**WHAT THE TASK ASKS:** Once the line containing "ATOM 20 O O" is found in the entries below, restate it and each following line word for word, stopping after the line containing "ATOM 37 O O".

**EXERCISE DATA:**
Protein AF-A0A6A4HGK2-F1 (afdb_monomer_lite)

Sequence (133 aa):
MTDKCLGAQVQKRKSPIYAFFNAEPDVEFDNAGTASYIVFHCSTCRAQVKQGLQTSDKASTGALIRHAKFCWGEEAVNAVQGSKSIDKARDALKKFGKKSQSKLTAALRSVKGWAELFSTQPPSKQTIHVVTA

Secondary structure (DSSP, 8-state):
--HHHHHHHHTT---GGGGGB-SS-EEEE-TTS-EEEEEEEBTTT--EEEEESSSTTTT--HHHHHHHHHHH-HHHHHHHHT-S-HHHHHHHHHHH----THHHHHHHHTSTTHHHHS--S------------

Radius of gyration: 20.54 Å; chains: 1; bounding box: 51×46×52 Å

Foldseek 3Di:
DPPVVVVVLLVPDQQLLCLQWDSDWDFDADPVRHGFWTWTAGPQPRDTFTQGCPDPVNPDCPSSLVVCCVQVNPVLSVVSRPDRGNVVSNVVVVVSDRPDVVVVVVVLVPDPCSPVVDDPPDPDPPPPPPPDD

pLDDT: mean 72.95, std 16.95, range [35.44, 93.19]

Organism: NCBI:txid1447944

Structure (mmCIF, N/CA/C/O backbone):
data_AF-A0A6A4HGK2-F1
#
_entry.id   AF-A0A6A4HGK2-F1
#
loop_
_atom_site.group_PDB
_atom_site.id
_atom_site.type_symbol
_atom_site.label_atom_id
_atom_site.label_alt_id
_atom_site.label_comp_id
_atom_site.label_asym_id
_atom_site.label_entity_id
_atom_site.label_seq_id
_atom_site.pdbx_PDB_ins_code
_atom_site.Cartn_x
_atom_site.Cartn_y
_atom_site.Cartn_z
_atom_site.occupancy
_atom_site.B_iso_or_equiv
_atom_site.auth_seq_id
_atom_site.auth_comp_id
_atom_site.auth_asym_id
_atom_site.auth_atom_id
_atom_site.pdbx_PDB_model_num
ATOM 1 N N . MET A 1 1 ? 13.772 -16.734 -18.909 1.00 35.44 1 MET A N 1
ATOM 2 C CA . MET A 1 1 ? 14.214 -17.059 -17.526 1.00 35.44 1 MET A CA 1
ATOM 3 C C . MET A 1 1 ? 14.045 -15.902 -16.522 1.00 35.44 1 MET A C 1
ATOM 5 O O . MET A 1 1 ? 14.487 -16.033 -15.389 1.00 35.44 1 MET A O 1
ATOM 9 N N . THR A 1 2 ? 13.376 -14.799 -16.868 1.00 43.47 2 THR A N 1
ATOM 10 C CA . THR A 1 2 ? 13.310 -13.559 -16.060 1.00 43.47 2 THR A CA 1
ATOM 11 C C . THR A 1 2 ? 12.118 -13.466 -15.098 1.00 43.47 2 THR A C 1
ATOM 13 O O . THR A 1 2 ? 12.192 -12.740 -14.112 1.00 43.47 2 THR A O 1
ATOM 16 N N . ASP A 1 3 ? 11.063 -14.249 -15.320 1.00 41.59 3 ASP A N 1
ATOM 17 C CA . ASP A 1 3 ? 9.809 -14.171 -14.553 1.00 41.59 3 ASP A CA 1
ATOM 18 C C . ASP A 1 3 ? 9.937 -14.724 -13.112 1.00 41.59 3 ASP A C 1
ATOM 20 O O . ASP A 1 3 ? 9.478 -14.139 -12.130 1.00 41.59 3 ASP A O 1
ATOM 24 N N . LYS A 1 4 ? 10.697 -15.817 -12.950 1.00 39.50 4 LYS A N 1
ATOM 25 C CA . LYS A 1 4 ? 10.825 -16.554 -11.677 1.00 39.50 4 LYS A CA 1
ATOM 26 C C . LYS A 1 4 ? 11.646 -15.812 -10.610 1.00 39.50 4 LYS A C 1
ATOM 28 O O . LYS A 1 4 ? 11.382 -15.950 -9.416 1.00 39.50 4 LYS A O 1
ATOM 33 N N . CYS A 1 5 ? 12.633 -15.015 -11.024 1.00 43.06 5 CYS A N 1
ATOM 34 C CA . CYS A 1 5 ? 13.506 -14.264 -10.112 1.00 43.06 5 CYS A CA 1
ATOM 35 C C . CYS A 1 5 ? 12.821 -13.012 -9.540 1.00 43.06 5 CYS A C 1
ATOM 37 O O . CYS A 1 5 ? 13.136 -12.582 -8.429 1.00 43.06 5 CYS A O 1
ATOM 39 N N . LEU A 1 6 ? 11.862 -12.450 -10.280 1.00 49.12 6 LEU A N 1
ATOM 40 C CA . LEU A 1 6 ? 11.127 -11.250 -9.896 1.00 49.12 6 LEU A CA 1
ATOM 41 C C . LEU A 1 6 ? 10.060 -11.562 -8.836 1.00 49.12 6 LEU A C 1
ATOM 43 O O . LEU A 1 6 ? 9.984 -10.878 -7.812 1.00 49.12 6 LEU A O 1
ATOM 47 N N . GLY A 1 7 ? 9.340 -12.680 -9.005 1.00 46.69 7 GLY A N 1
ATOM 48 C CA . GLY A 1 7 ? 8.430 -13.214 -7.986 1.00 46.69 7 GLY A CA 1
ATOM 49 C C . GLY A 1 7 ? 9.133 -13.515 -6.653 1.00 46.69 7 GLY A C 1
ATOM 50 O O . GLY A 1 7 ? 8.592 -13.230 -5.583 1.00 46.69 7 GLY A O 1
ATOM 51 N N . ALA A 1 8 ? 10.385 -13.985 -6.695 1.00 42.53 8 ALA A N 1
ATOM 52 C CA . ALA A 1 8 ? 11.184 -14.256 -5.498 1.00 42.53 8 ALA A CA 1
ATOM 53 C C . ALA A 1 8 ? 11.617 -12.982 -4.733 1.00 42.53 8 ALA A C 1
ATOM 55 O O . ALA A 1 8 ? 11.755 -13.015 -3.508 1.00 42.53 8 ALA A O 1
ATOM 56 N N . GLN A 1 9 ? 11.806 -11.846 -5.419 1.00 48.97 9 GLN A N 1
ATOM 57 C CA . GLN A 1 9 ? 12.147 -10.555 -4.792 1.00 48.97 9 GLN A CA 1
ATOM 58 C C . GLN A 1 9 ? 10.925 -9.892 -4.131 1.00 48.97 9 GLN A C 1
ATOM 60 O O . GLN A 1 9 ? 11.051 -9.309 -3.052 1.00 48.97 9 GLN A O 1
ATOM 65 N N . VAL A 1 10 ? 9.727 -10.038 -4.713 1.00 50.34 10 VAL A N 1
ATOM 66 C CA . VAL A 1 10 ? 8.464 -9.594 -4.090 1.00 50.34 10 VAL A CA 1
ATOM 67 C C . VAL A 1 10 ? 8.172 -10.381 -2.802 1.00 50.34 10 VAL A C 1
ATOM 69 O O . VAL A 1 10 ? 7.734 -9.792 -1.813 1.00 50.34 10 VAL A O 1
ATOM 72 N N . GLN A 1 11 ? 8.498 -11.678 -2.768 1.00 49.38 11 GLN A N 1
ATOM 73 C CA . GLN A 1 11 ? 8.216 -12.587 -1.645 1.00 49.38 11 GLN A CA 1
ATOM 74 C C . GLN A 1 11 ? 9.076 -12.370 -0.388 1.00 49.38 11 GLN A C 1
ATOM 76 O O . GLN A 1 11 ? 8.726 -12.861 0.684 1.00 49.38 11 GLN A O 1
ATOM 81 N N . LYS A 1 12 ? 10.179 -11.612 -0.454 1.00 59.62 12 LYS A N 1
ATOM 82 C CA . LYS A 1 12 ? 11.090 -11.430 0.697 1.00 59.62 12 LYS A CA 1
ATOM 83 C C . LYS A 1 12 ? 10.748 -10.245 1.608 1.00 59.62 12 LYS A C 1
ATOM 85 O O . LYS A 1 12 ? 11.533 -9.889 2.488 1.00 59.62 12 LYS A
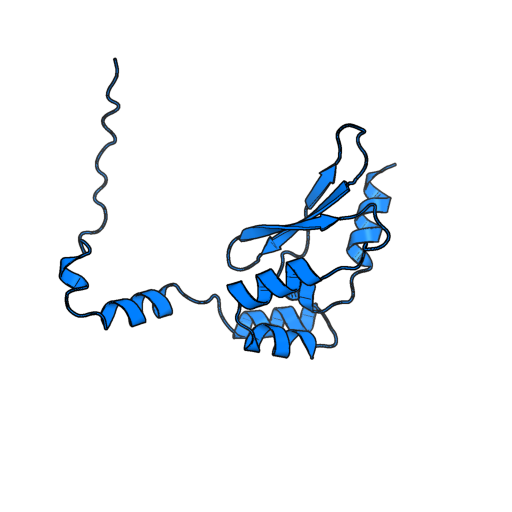 O 1
ATOM 90 N N . ARG A 1 13 ? 9.587 -9.616 1.421 1.00 71.56 13 ARG A N 1
ATOM 91 C CA . ARG A 1 13 ? 9.175 -8.428 2.177 1.00 71.56 13 ARG A CA 1
ATOM 92 C C . ARG A 1 13 ? 8.375 -8.809 3.414 1.00 71.56 13 ARG A C 1
ATOM 94 O O . ARG A 1 13 ? 7.239 -9.248 3.316 1.00 71.56 13 ARG A O 1
ATOM 101 N N . LYS A 1 14 ? 8.974 -8.596 4.588 1.00 77.56 14 LYS A N 1
ATOM 102 C CA . LYS A 1 14 ? 8.358 -8.893 5.895 1.00 77.56 14 LYS A CA 1
ATOM 103 C C . LYS A 1 14 ? 7.775 -7.666 6.602 1.00 77.56 14 LYS A C 1
ATOM 105 O O . LYS A 1 14 ? 7.131 -7.815 7.634 1.00 77.56 14 LYS A O 1
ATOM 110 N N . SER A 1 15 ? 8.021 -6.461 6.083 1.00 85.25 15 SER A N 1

**RESULT OF THIS TASK:**
ATOM 20 O O . ASP A 1 3 ? 9.478 -14.139 -12.130 1.00 41.59 3 ASP A O 1
ATOM 24 N N . LYS A 1 4 ? 10.697 -15.817 -12.950 1.00 39.50 4 LYS A N 1
ATOM 25 C CA . LYS A 1 4 ? 10.825 -16.554 -11.677 1.00 39.50 4 LYS A CA 1
ATOM 26 C C . LYS A 1 4 ? 11.646 -15.812 -10.610 1.00 39.50 4 LYS A C 1
ATOM 28 O O . LYS A 1 4 ? 11.382 -15.950 -9.416 1.00 39.50 4 LYS A O 1
ATOM 33 N N . CYS A 1 5 ? 12.633 -15.015 -11.024 1.00 43.06 5 CYS A N 1
ATOM 34 C CA . CYS A 1 5 ? 13.506 -14.264 -10.112 1.00 43.06 5 CYS A CA 1
ATOM 35 C C . CYS A 1 5 ? 12.821 -13.012 -9.540 1.00 43.06 5 CYS A C 1
ATOM 37 O O . CYS A 1 5 ? 13.136 -12.582 -8.429 1.00 43.06 5 CYS A O 1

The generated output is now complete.